REQUIRED WORK. Among the lines below, a stretch begins at the one with "ATOM 26 C C" and ends at the one with "ATOM 59 C C". Repeat that stretch exactly, ends included.

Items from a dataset
++++++++

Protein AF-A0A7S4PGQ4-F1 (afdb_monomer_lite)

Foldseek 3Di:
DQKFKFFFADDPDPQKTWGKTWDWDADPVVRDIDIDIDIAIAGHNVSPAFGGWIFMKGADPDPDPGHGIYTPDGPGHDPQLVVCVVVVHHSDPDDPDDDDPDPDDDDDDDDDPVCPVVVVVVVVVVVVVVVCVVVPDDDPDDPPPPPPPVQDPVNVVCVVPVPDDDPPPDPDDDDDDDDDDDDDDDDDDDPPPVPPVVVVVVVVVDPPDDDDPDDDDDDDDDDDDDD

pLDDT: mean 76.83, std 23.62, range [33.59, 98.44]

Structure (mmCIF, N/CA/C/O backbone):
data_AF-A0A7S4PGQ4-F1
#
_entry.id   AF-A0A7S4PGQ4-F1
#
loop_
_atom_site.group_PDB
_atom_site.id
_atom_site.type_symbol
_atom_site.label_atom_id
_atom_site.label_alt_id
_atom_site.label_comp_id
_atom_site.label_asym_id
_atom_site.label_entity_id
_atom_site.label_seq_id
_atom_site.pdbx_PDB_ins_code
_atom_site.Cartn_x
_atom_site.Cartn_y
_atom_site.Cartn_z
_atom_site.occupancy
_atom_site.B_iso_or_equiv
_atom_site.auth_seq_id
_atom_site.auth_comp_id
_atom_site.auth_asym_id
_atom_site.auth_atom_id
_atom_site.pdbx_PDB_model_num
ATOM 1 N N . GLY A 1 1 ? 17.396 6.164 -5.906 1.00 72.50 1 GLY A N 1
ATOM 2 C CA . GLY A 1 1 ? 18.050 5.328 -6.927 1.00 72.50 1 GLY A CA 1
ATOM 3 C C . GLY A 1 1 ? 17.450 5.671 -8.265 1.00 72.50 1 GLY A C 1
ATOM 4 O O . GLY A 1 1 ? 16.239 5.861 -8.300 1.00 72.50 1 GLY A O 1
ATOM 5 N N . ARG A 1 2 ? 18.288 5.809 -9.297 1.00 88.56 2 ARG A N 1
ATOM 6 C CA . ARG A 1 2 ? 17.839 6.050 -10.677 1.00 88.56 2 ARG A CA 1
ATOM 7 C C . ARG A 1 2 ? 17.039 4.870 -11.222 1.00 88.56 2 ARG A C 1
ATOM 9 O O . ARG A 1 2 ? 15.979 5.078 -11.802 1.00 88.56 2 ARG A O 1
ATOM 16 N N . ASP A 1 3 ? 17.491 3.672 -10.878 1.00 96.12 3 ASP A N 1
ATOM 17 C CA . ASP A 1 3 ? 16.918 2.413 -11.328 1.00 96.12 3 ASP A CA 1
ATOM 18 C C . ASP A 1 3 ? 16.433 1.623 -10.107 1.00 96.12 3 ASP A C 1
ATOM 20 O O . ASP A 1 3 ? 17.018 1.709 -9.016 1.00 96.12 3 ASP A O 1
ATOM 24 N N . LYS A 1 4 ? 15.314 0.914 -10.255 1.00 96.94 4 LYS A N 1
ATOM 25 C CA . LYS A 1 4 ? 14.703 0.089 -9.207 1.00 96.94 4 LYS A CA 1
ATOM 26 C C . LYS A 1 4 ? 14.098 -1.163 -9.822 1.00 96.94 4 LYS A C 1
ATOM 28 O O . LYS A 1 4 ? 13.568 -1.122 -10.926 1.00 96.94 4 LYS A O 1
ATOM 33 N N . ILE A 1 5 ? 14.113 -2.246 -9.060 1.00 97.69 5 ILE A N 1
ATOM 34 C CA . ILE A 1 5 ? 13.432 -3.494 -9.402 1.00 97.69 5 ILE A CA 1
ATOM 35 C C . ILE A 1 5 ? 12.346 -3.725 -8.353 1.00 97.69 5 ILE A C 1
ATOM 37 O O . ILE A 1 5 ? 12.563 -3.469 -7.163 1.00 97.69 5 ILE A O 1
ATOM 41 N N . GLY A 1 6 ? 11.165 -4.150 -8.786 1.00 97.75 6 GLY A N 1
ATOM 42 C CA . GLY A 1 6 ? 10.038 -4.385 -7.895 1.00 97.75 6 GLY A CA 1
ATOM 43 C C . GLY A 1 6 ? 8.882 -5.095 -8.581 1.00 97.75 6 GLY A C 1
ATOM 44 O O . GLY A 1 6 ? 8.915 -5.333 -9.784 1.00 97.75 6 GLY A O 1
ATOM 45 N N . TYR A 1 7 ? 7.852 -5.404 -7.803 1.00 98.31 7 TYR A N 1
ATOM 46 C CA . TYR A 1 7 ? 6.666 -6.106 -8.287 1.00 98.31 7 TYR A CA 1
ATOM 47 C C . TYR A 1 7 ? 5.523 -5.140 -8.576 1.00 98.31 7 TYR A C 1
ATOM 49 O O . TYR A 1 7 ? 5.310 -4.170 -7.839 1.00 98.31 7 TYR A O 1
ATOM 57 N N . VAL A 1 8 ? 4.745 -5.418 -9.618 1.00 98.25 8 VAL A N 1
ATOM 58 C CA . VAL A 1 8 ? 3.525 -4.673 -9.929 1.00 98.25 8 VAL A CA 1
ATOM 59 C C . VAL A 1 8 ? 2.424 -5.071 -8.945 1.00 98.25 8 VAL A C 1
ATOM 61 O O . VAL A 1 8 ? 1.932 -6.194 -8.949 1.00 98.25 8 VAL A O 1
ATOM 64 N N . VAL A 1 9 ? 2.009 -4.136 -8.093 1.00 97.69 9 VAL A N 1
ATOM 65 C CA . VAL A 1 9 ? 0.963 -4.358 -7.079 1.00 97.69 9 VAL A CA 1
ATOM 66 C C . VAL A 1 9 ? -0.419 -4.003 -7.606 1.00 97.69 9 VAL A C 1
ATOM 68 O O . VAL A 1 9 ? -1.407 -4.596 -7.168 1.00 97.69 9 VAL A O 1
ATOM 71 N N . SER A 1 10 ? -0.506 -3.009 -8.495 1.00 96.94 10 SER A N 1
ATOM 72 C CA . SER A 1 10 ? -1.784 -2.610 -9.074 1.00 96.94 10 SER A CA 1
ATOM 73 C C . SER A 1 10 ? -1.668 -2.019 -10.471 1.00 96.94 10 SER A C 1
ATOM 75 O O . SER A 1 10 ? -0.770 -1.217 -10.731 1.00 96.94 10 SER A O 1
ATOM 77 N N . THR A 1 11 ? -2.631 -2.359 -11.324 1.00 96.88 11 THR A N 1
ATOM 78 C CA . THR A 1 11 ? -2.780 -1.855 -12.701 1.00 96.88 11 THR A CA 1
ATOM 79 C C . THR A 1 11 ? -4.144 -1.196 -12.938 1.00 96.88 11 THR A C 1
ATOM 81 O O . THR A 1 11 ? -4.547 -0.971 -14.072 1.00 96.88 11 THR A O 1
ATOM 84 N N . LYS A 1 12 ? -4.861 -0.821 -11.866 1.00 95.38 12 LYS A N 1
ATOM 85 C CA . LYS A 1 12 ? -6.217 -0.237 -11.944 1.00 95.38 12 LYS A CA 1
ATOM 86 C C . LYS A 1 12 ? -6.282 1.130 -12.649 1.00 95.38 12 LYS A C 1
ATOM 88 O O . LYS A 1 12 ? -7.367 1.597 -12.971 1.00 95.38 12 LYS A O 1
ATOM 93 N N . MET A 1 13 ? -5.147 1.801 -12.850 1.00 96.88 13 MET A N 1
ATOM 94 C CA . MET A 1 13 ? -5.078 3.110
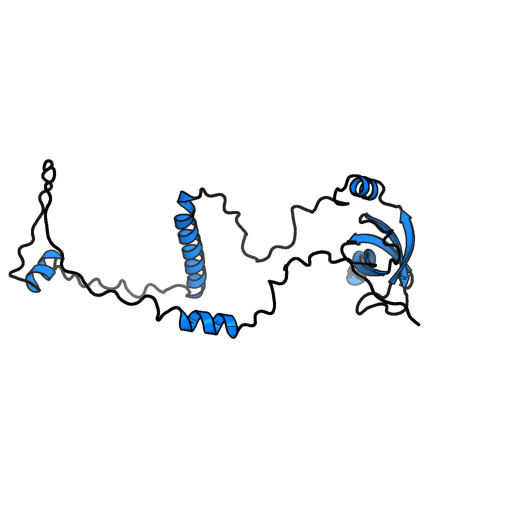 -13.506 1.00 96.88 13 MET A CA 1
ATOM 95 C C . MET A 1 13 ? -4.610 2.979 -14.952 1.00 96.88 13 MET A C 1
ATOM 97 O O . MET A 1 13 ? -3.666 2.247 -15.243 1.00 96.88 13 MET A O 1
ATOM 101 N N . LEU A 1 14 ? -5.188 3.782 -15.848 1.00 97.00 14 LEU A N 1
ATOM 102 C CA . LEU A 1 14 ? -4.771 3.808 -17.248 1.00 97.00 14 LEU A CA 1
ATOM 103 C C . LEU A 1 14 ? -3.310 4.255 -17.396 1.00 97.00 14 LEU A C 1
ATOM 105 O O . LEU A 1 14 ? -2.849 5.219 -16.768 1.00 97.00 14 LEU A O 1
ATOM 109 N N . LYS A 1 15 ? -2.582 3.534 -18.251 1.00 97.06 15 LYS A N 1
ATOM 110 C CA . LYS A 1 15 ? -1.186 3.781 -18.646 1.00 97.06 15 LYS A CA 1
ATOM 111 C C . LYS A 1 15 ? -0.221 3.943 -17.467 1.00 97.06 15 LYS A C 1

++++++++

PROBLEM SOLUTION.
ATOM 26 C C . LYS A 1 4 ? 14.098 -1.163 -9.822 1.00 96.94 4 LYS A C 1
ATOM 28 O O . LYS A 1 4 ? 13.568 -1.122 -10.926 1.00 96.94 4 LYS A O 1
ATOM 33 N N . ILE A 1 5 ? 14.113 -2.246 -9.060 1.00 97.69 5 ILE A N 1
ATOM 34 C CA . ILE A 1 5 ? 13.432 -3.494 -9.402 1.00 97.69 5 ILE A CA 1
ATOM 35 C C . ILE A 1 5 ? 12.346 -3.725 -8.353 1.00 97.69 5 ILE A C 1
ATOM 37 O O . ILE A 1 5 ? 12.563 -3.469 -7.163 1.00 97.69 5 ILE A O 1
ATOM 41 N N . GLY A 1 6 ? 11.165 -4.150 -8.786 1.00 97.75 6 GLY A N 1
ATOM 42 C CA . GLY A 1 6 ? 10.038 -4.385 -7.895 1.00 97.75 6 GLY A CA 1
ATOM 43 C C . GLY A 1 6 ? 8.882 -5.095 -8.581 1.00 97.75 6 GLY A C 1
ATOM 44 O O . GLY A 1 6 ? 8.915 -5.333 -9.784 1.00 97.75 6 GLY A O 1
ATOM 45 N N . TYR A 1 7 ? 7.852 -5.404 -7.803 1.00 98.31 7 TYR A N 1
ATOM 46 C CA . TYR A 1 7 ? 6.666 -6.106 -8.287 1.00 98.31 7 TYR A CA 1
ATOM 47 C C . TYR A 1 7 ? 5.523 -5.140 -8.576 1.00 98.31 7 TYR A C 1
ATOM 49 O O . TYR A 1 7 ? 5.310 -4.170 -7.839 1.00 98.31 7 TYR A O 1
ATOM 57 N N . VAL A 1 8 ? 4.745 -5.418 -9.618 1.00 98.25 8 VAL A N 1
ATOM 58 C CA . VAL A 1 8 ? 3.525 -4.673 -9.929 1.00 98.25 8 VAL A CA 1
ATOM 59 C C . VAL A 1 8 ? 2.424 -5.071 -8.945 1.00 98.25 8 VAL A C 1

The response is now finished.